Top 10 Free Things To Do In St. Louis, Missouri

The bustling city of St. Louis is a must-see for any art, history, or nature lover. Tourists can still experience the city without having to break the bank! Some of the most well-known sites are free to visit, so why not stop by? Here are a few of the many free things to do in St. Louis!


1. Citygarden


Citygarden is an urban park and sculpture garden located in the city’s “Gateway Mall” area. It’s home to 24 sculptures, six rain gardens, a “spray plaza,” and a 180 feet (55 meters)- long pool with a 6 feet (1.8 meters)-tall waterfall.


You can also grab a drink at Kaldi’s Coffee Roasting Co. (808 Chestnut Street), which has been open since 1994.


Use the “Citygarden” app to find out more during or before your visit. It is available on the App Store and Google Play.


2. Forest Park


It is impossible to see everything that this massive park has to offer. The total area covers 1,371 acres(555 hectares) with attractions from prominent landmarks to beautiful scenery.


Be sure and bring a picnic, because Picnic Island offers a beautiful spot for picnicking. If you become famished while exploring, then stop at one of the seven restaurants! Many museums, such as the Missouri History Museum, are also located in the park.


This park is perfect for those who want to get out of the city and into nature! You will be surrounded by the beauty of nature, regardless of which area you chose to go!


The park also hosts many venues that are worth visiting. Use the interactive map on the website to plan your perfect day!



3. St. Louis Zoo


Voted the Best Zoo and America’s Top Free Attraction, the zoo welcomes more than three million visitors a year. They care for over 17,000 animals, many of which are endangered.


The Zoo is located in Forest Park, a massive and must-visit park. This is a great attraction for people of all ages, but your kids will especially love it!



4. Cahokia Mounds


The Cahokia Mounds State Historic Site lies 13 kilometers north-east of St. Louis, Missouri. It’s the largest pre-Columbian settlement north of Mexico. Some 120 mounds are included within the 2,200-acre (890 hectares). It was primarily occupied during the Mississippian period (800-1400) and may have had a population of up to 20,000. Cahokia was even larger than London in 1250 AD!


5. Laumeier Sculpture Park and Museum


Laumeier Sculpture Park is a 105 acre (42.5 hectares) outdoor museum and sculpture park. Founded in 1968, the park sees about 300,000 visitors yearly.


It is home to over 60 outdoor sculptures and features a 1.4-mile (2.3 kilometers) walking trail, and educational programs. There is also an indoor gallery, an 1816 Tudor stone mansion.

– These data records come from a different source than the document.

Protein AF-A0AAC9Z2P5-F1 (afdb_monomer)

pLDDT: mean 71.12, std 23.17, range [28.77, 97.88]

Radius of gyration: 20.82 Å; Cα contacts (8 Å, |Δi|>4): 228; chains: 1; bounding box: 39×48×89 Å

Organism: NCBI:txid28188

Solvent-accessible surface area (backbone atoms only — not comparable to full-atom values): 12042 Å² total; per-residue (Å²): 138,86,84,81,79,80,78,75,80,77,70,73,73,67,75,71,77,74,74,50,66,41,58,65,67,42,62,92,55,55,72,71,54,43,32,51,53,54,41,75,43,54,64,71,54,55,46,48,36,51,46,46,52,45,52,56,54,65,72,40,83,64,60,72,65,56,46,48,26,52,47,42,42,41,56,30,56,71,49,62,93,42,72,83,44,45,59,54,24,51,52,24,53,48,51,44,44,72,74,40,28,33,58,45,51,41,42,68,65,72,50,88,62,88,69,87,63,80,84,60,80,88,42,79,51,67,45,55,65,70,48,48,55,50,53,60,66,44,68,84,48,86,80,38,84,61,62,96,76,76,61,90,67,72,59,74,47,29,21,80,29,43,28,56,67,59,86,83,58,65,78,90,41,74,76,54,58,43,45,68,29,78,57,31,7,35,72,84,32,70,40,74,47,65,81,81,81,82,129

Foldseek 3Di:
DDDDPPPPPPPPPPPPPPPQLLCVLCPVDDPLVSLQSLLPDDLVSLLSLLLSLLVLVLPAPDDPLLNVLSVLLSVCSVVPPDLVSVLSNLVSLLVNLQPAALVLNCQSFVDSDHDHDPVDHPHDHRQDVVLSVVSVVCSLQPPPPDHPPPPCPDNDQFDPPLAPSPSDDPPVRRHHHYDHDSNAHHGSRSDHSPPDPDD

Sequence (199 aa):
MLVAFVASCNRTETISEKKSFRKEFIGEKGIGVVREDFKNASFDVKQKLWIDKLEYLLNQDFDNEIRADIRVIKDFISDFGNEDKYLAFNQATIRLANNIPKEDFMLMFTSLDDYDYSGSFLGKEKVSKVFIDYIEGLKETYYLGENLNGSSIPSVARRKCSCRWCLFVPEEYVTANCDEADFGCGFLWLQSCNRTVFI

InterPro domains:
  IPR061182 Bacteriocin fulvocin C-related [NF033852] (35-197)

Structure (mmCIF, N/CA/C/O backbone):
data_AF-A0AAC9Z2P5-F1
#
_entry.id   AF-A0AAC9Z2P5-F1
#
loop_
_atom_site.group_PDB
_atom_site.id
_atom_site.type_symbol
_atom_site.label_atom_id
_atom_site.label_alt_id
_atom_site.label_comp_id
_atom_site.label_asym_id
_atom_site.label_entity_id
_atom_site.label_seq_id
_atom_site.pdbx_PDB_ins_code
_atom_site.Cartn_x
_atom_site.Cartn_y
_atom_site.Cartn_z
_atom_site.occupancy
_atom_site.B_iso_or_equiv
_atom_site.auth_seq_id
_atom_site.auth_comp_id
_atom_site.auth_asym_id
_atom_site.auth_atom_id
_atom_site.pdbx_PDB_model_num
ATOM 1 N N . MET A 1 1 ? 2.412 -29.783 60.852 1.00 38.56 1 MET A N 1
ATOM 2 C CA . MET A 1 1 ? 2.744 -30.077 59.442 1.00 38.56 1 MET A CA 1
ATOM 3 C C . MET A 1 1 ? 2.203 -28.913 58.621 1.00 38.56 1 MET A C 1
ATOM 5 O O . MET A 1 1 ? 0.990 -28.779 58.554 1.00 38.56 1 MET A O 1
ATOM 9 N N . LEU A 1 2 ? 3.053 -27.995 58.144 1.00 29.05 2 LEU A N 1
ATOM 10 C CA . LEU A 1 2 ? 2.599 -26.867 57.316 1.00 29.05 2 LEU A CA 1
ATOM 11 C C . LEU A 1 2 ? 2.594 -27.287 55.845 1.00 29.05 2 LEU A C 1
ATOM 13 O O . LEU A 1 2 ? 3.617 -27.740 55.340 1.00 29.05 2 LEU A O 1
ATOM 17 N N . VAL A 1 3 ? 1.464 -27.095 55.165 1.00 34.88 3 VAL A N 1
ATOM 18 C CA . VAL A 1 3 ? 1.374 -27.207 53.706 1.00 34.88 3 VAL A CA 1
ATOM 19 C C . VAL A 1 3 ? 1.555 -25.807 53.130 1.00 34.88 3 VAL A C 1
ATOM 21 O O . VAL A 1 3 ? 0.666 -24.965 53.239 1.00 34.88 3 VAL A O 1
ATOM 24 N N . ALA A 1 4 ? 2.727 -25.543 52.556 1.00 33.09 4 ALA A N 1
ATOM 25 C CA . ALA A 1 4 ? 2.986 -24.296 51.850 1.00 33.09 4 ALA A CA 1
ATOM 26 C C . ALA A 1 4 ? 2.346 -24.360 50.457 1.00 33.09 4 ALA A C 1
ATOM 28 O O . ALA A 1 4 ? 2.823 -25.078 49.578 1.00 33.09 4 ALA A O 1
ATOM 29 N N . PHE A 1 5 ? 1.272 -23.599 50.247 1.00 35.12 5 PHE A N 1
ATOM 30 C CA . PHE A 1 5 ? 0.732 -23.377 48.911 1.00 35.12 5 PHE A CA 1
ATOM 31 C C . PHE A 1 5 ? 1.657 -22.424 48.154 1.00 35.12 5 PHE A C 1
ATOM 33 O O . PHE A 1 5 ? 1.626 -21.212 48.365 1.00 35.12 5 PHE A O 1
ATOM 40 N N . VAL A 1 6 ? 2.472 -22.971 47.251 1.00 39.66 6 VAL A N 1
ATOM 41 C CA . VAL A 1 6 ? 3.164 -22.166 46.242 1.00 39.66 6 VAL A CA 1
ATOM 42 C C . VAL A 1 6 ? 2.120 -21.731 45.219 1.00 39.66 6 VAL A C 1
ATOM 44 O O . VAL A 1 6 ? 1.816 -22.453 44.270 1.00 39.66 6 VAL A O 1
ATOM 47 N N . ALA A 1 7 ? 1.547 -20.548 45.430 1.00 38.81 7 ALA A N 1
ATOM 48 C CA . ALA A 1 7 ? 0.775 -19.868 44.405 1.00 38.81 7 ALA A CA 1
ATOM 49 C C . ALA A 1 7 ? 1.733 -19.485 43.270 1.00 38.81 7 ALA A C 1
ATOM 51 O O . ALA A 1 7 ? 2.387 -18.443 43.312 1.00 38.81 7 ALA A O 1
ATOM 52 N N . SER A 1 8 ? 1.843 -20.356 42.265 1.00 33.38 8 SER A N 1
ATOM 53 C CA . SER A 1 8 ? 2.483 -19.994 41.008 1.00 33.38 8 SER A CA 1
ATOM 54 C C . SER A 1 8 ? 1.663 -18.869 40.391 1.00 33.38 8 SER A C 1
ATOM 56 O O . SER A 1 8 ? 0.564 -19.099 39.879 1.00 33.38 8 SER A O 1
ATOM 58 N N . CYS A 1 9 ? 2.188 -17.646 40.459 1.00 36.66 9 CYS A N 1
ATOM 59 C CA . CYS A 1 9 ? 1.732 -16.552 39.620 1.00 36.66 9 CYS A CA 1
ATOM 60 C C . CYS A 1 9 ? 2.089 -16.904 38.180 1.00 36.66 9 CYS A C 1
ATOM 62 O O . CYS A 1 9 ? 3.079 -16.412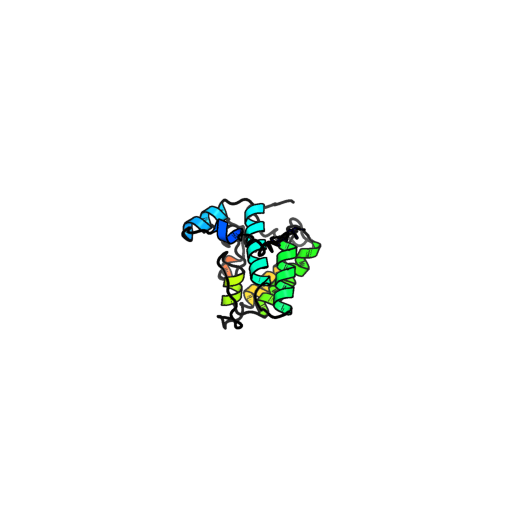 37.636 1.00 36.66 9 CYS A O 1
ATOM 64 N N . ASN A 1 10 ? 1.260 -17.748 37.566 1.00 36.12 10 ASN A N 1
ATOM 65 C CA . ASN A 1 10 ? 1.227 -17.936 36.131 1.00 36.12 10 ASN A CA 1
ATOM 66 C C . ASN A 1 10 ? 0.667 -16.636 35.550 1.00 36.12 10 ASN A C 1
ATOM 68 O O . ASN A 1 10 ? -0.513 -16.512 35.224 1.00 36.12 10 ASN A O 1
ATOM 72 N N . ARG A 1 11 ? 1.532 -15.619 35.515 1.00 36.16 11 ARG A N 1
ATOM 73 C CA . ARG A 1 11 ? 1.327 -14.405 34.754 1.00 36.16 11 ARG A CA 1
ATOM 74 C C . ARG A 1 11 ? 1.364 -14.879 33.313 1.00 36.16 11 ARG A C 1
ATOM 76 O O . ARG A 1 11 ? 2.428 -14.947 32.709 1.00 36.16 11 ARG A O 1
ATOM 83 N N . THR A 1 12 ? 0.197 -15.245 32.785 1.00 35.53 12 THR A N 1
ATOM 84 C CA . THR A 1 12 ? -0.056 -15.082 31.362 1.00 35.53 12 THR A CA 1
ATOM 85 C C . THR A 1 12 ? 0.378 -13.666 31.056 1.00 35.53 12 THR A C 1
ATOM 87 O O . THR A 1 12 ? -0.281 -12.706 31.465 1.00 35.53 12 THR A O 1
ATOM 90 N N . GLU A 1 13 ? 1.527 -13.546 30.403 1.00 32.72 13 GLU A N 1
ATOM 91 C CA . GLU A 1 13 ? 1.824 -12.383 29.602 1.00 32.72 13 GLU A CA 1
ATOM 92 C C . GLU A 1 13 ? 0.683 -12.329 28.590 1.00 32.72 13 GLU A C 1
ATOM 94 O O . GLU A 1 13 ? 0.676 -13.038 27.584 1.00 32.72 13 GLU A O 1
ATOM 99 N N . THR A 1 14 ? -0.344 -11.538 28.917 1.00 34.78 14 THR A N 1
ATOM 100 C CA . THR A 1 14 ? -1.194 -10.913 27.911 1.00 34.78 14 THR A CA 1
ATOM 101 C C . THR A 1 14 ? -0.233 -10.415 26.862 1.00 34.78 14 THR A C 1
ATOM 103 O O . THR A 1 14 ? 0.610 -9.582 27.206 1.00 34.78 14 THR A O 1
ATOM 106 N N . ILE A 1 15 ? -0.311 -11.016 25.667 1.00 41.56 15 ILE A N 1
ATOM 107 C CA . ILE A 1 15 ? 0.574 -10.758 24.533 1.00 41.56 15 ILE A CA 1
ATOM 108 C C . ILE A 1 15 ? 0.814 -9.260 24.521 1.00 41.56 15 ILE A C 1
ATOM 110 O O . ILE A 1 15 ? -0.129 -8.505 24.285 1.00 41.56 15 ILE A O 1
ATOM 114 N N . SER A 1 16 ? 2.034 -8.861 24.900 1.00 40.00 16 SER A N 1
ATOM 115 C CA . SER A 1 16 ? 2.401 -7.454 25.000 1.00 40.00 16 SER A CA 1
ATOM 116 C C . SER A 1 16 ? 1.984 -6.827 23.686 1.00 40.00 16 SER A C 1
ATOM 118 O O . SER A 1 16 ? 2.420 -7.325 22.643 1.00 40.00 16 SER A O 1
ATOM 120 N N . GLU A 1 17 ? 1.081 -5.840 23.731 1.00 48.19 17 GLU A N 1
ATOM 121 C CA . GLU A 1 17 ? 0.601 -5.156 22.537 1.00 48.19 17 GLU A CA 1
ATOM 122 C C . GLU A 1 17 ? 1.838 -4.650 21.810 1.00 48.19 17 GLU A C 1
ATOM 124 O O . GLU A 1 17 ? 2.473 -3.680 22.232 1.00 48.19 17 GLU A O 1
ATOM 129 N N . LYS A 1 18 ? 2.251 -5.387 20.772 1.00 56.19 18 LYS A N 1
ATOM 130 C CA . LYS A 1 18 ? 3.518 -5.154 20.096 1.00 56.19 18 LYS A CA 1
ATOM 131 C C . LYS A 1 18 ? 3.327 -3.859 19.335 1.00 56.19 18 LYS A C 1
ATOM 133 O O . LYS A 1 18 ? 2.736 -3.852 18.259 1.00 56.19 18 LYS A O 1
ATOM 138 N N . LYS A 1 19 ? 3.724 -2.768 19.987 1.00 69.00 19 LYS A N 1
ATOM 139 C CA . LYS A 1 19 ? 3.325 -1.413 19.633 1.00 69.00 19 LYS A CA 1
ATOM 140 C C . LYS A 1 19 ? 3.670 -1.176 18.167 1.00 69.00 19 LYS A C 1
ATOM 142 O O . LYS A 1 19 ? 4.831 -1.277 17.777 1.00 69.00 19 LYS A O 1
ATOM 147 N N . SER A 1 20 ? 2.626 -0.979 17.360 1.00 87.44 20 SER A N 1
ATOM 148 C CA . SER A 1 20 ? 2.726 -0.907 15.900 1.00 87.44 20 SER A CA 1
ATOM 149 C C . SER A 1 20 ? 3.740 0.165 15.521 1.00 87.44 20 SER A C 1
ATOM 151 O O . SER A 1 20 ? 3.612 1.318 15.941 1.00 87.44 20 SER A O 1
ATOM 153 N N . PHE A 1 21 ? 4.745 -0.213 14.730 1.00 91.38 21 PHE A N 1
ATOM 154 C CA . PHE A 1 21 ? 5.845 0.684 14.368 1.00 91.38 21 PHE A CA 1
ATOM 155 C C . PHE A 1 21 ? 5.322 1.932 13.645 1.00 91.38 21 PHE A C 1
ATOM 157 O O . PHE A 1 21 ? 5.793 3.045 13.868 1.00 91.38 21 PHE A O 1
ATOM 164 N N . ARG A 1 22 ? 4.275 1.754 12.838 1.00 93.12 22 ARG A N 1
ATOM 165 C CA . ARG A 1 22 ? 3.532 2.820 12.169 1.00 93.12 22 ARG A CA 1
ATOM 166 C C . ARG A 1 22 ? 2.780 3.724 13.146 1.00 93.12 22 ARG A C 1
ATOM 168 O O . ARG A 1 22 ? 2.851 4.940 12.991 1.00 93.12 22 ARG A O 1
ATOM 175 N N . LYS A 1 23 ? 2.123 3.181 14.181 1.00 92.06 23 LYS A N 1
ATOM 176 C CA . LYS A 1 23 ? 1.479 4.002 15.229 1.00 92.06 23 LYS A CA 1
ATOM 177 C C . LYS A 1 23 ? 2.495 4.821 16.025 1.00 92.06 23 LYS A C 1
ATOM 179 O O . LYS A 1 23 ? 2.200 5.961 16.368 1.00 92.06 23 LYS A O 1
ATOM 184 N N . GLU A 1 24 ? 3.694 4.294 16.273 1.00 93.31 24 GLU A N 1
ATOM 185 C CA . GLU A 1 24 ? 4.787 5.068 16.886 1.00 93.31 24 GLU A CA 1
ATOM 186 C C . GLU A 1 24 ? 5.329 6.159 15.959 1.00 93.31 24 GLU A C 1
ATOM 188 O O . GLU A 1 24 ? 5.602 7.272 16.405 1.00 93.31 24 GLU A O 1
ATOM 193 N N . PHE A 1 25 ? 5.466 5.851 14.668 1.00 92.38 25 PHE A N 1
ATOM 194 C CA . PHE A 1 25 ? 5.950 6.790 13.662 1.00 92.38 25 PHE A CA 1
ATOM 195 C C . PHE A 1 25 ? 4.997 7.973 13.452 1.00 92.38 25 PHE A C 1
ATOM 197 O O . PHE A 1 25 ? 5.459 9.108 13.324 1.00 92.38 25 PHE A O 1
ATOM 204 N N . ILE A 1 26 ? 3.685 7.719 13.447 1.00 91.94 26 ILE A N 1
ATOM 205 C CA . ILE A 1 26 ? 2.638 8.746 13.355 1.00 91.94 26 ILE A CA 1
ATOM 206 C C . ILE A 1 26 ? 2.529 9.511 14.682 1.00 91.94 26 ILE A C 1
ATOM 208 O O . ILE A 1 26 ? 2.657 10.733 14.696 1.00 91.94 26 ILE A O 1
ATOM 212 N N . GLY A 1 27 ? 2.343 8.811 15.806 1.00 89.94 27 GLY A N 1
ATOM 213 C CA . GLY A 1 27 ? 2.159 9.430 17.122 1.00 89.94 27 GLY A CA 1
ATOM 214 C C . GLY A 1 27 ? 1.035 10.475 17.134 1.00 89.94 27 GLY A C 1
ATOM 215 O O . GLY A 1 27 ? -0.022 10.273 16.547 1.00 89.94 27 GLY A O 1
ATOM 216 N N . GLU A 1 28 ? 1.287 11.615 17.780 1.00 90.44 28 GLU A N 1
ATOM 217 C CA . GLU A 1 28 ? 0.388 12.785 17.799 1.00 90.44 28 GLU A CA 1
ATOM 218 C C . GLU A 1 28 ? 0.760 13.836 16.728 1.00 90.44 28 GLU A C 1
ATOM 220 O O . GLU A 1 28 ? 0.352 14.997 16.798 1.00 90.44 28 GLU A O 1
ATOM 225 N N . LYS A 1 29 ? 1.590 13.470 15.740 1.00 89.75 29 LYS A N 1
ATOM 226 C CA . LYS A 1 29 ? 2.103 14.412 14.737 1.00 89.75 29 LYS A CA 1
ATOM 227 C C . LYS A 1 29 ? 0.994 14.848 13.780 1.00 89.75 29 LYS A C 1
ATOM 229 O O . LYS A 1 29 ? 0.235 14.035 13.259 1.00 89.75 29 LYS A O 1
ATOM 234 N N . GLY A 1 30 ? 0.966 16.138 13.448 1.00 86.25 30 GLY A N 1
ATOM 235 C CA . GLY A 1 30 ? 0.124 16.637 12.361 1.00 86.25 30 GLY A CA 1
ATOM 236 C C . GLY A 1 30 ? 0.540 16.051 11.005 1.00 86.25 30 GLY A C 1
ATOM 237 O O . GLY A 1 30 ? 1.726 15.834 10.754 1.00 86.25 30 GLY A O 1
ATOM 238 N N . ILE A 1 31 ? -0.422 15.860 10.096 1.00 83.00 31 ILE A N 1
ATOM 239 C CA . ILE A 1 31 ? -0.222 15.199 8.790 1.00 83.00 31 ILE A CA 1
ATOM 240 C C . ILE A 1 31 ? 0.928 15.782 7.944 1.00 83.00 31 ILE A C 1
ATOM 242 O O . ILE A 1 31 ? 1.578 15.050 7.201 1.00 83.00 31 ILE A O 1
ATOM 246 N N . GLY A 1 32 ? 1.218 17.083 8.064 1.00 83.00 32 GLY A N 1
ATOM 247 C CA . GLY A 1 32 ? 2.366 17.711 7.398 1.00 83.00 32 GLY A CA 1
ATOM 248 C C . GLY A 1 32 ? 3.719 17.212 7.919 1.00 83.00 32 GLY A C 1
ATOM 249 O O . GLY A 1 32 ? 4.622 16.971 7.126 1.00 83.00 32 GLY A O 1
ATOM 250 N N . VAL A 1 33 ? 3.835 16.987 9.231 1.00 88.31 33 VAL A N 1
ATOM 251 C CA . VAL A 1 33 ? 5.052 16.463 9.872 1.00 88.31 33 VAL A CA 1
ATOM 252 C C . VAL A 1 33 ? 5.230 14.982 9.546 1.00 88.31 33 VAL A C 1
ATOM 254 O O . VAL A 1 33 ? 6.318 14.583 9.157 1.00 88.31 33 VAL A O 1
ATOM 257 N N . VAL A 1 34 ? 4.158 14.178 9.596 1.00 87.06 34 VAL A N 1
ATOM 258 C CA . VAL A 1 34 ? 4.211 12.751 9.208 1.00 87.06 34 VAL A CA 1
ATOM 259 C C . VAL A 1 34 ? 4.698 12.579 7.765 1.00 87.06 34 VAL A C 1
ATOM 261 O O . VAL A 1 34 ? 5.475 11.669 7.485 1.00 87.06 34 VAL A O 1
ATOM 264 N N . ARG A 1 35 ? 4.270 13.458 6.847 1.00 81.69 35 ARG A N 1
ATOM 265 C CA . ARG A 1 35 ? 4.728 13.453 5.448 1.00 81.69 35 ARG A CA 1
ATOM 266 C C . ARG A 1 35 ? 6.212 13.781 5.322 1.00 81.69 35 ARG A C 1
ATOM 268 O O . ARG A 1 35 ? 6.916 13.043 4.645 1.00 81.69 35 ARG A O 1
ATOM 275 N N . GLU A 1 36 ? 6.685 14.834 5.983 1.00 82.56 36 GLU A N 1
ATOM 276 C CA . GLU A 1 36 ? 8.094 15.240 5.913 1.00 82.56 36 GLU A CA 1
ATOM 277 C C . GLU A 1 36 ? 9.021 14.219 6.601 1.00 82.56 36 GLU A C 1
ATOM 279 O O . GLU A 1 36 ? 10.070 13.872 6.059 1.00 82.56 36 GLU A O 1
ATOM 284 N N . ASP A 1 37 ? 8.602 13.644 7.731 1.00 87.94 37 ASP A N 1
ATOM 285 C CA . ASP A 1 37 ? 9.304 12.527 8.371 1.00 87.94 37 ASP A CA 1
ATOM 286 C C . ASP A 1 37 ? 9.356 11.304 7.443 1.00 87.94 37 ASP A C 1
ATOM 288 O O . ASP A 1 37 ? 10.399 10.662 7.327 1.00 87.94 37 ASP A O 1
ATOM 292 N N . PHE A 1 38 ? 8.251 10.973 6.760 1.00 86.25 38 PHE A N 1
ATOM 293 C CA . PHE A 1 38 ? 8.214 9.846 5.824 1.00 86.25 38 PHE A CA 1
ATOM 294 C C . PHE A 1 38 ? 9.111 10.096 4.615 1.00 86.25 38 PHE A C 1
ATOM 296 O O . PHE A 1 38 ? 9.877 9.218 4.237 1.00 86.25 38 PHE A O 1
ATOM 303 N N . LYS A 1 39 ? 9.065 11.294 4.029 1.00 78.94 39 LYS A N 1
ATOM 304 C CA . LYS A 1 39 ? 9.911 11.716 2.906 1.00 78.94 39 LYS A CA 1
ATOM 305 C C . LYS A 1 39 ? 11.392 11.488 3.210 1.00 78.94 39 LYS A C 1
ATOM 307 O O . LYS A 1 39 ? 12.069 10.802 2.443 1.00 78.94 39 LYS A O 1
ATOM 312 N N . ASN A 1 40 ? 11.842 11.974 4.367 1.00 83.06 40 ASN A N 1
ATOM 313 C CA . ASN A 1 40 ? 13.234 11.912 4.819 1.00 83.06 40 ASN A CA 1
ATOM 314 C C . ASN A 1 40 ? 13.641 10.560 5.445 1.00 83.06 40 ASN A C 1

Those who decide can take an hour-long tour, which is led by trained Laumeier Docents. Tours are interactive and designed to engage participants. Visitors can pick up a park map in the visitors center.


6. St. Louis Science Center


The St. Louis Science Center, founded as a planetarium in 1963, contains over 750 exhibits and is the largest of it’s kind in the country. It is one of the top five science centers in the United States, according to the Association of Science and Technology Centers.


Enjoy a film at OMNIMAX Theater, view the stars at the James S. Mcdonnell Planetarium and discover more with the 700+ exhibits. Most attractions in the museum are free, but some venues are ticketed. Visit the website for more information!


7. St. Louis Art Museum


The St. Louis Art Museum’s three-story building stands in Forest Park and contains paintings, sculptures, cultural objects, and ancient masterpieces from all around the world. The museum has a particularly large collection of 20th-century German paintings but also includes works by masters such as Van Gogh, Picasso, and Matisse. Exhibitions change often, so visit the website for more information!


8. St. Louis Old Courthouse


Built between 1839 and 1862, the Old Courthouse stands in the center of St. Louis downtown. Visitors can tour this architectural gem and get an insight into St. Louis’s role in early settlers westward expansion. Also, Dred and Harriet Scott sued for their freedom and Virginia Minor fought for women’s right to vote in this building. Entry into the courthouse is for free, and this is a ‘must visit’ for those who love history!


9. Delmar Loop Planet Walk


Walk three billion miles (2,880 feet) from the Sun to Neptune. This is the perfect place to visit for those who are interested in astronomy. The design is fit to scale and contains information about each planet. Don’t worry! The writing is written in nontechnical language that can be read by children and adults alike. The planet walk is both entertaining and educational!


10. Anheuser-Busch Brewery


Anheuser-Busch Brewery was opened in 1852 by German immigrant Adolphus Busch and is now a famous adult beverage. As one of the largest and oldest breweries in the United States, visitors can witness first-hand the history and techniques put into brewing. The brewery was designated a U.S. National Historic Landmark in 1966.


Visitors can also observe the Budweiser Clydesdales; the draft horses used to pull wagons carrying beer in the 19th century.


Those who wish can take a public tour, which is free! Those of legal age can have any two free glasses of their products.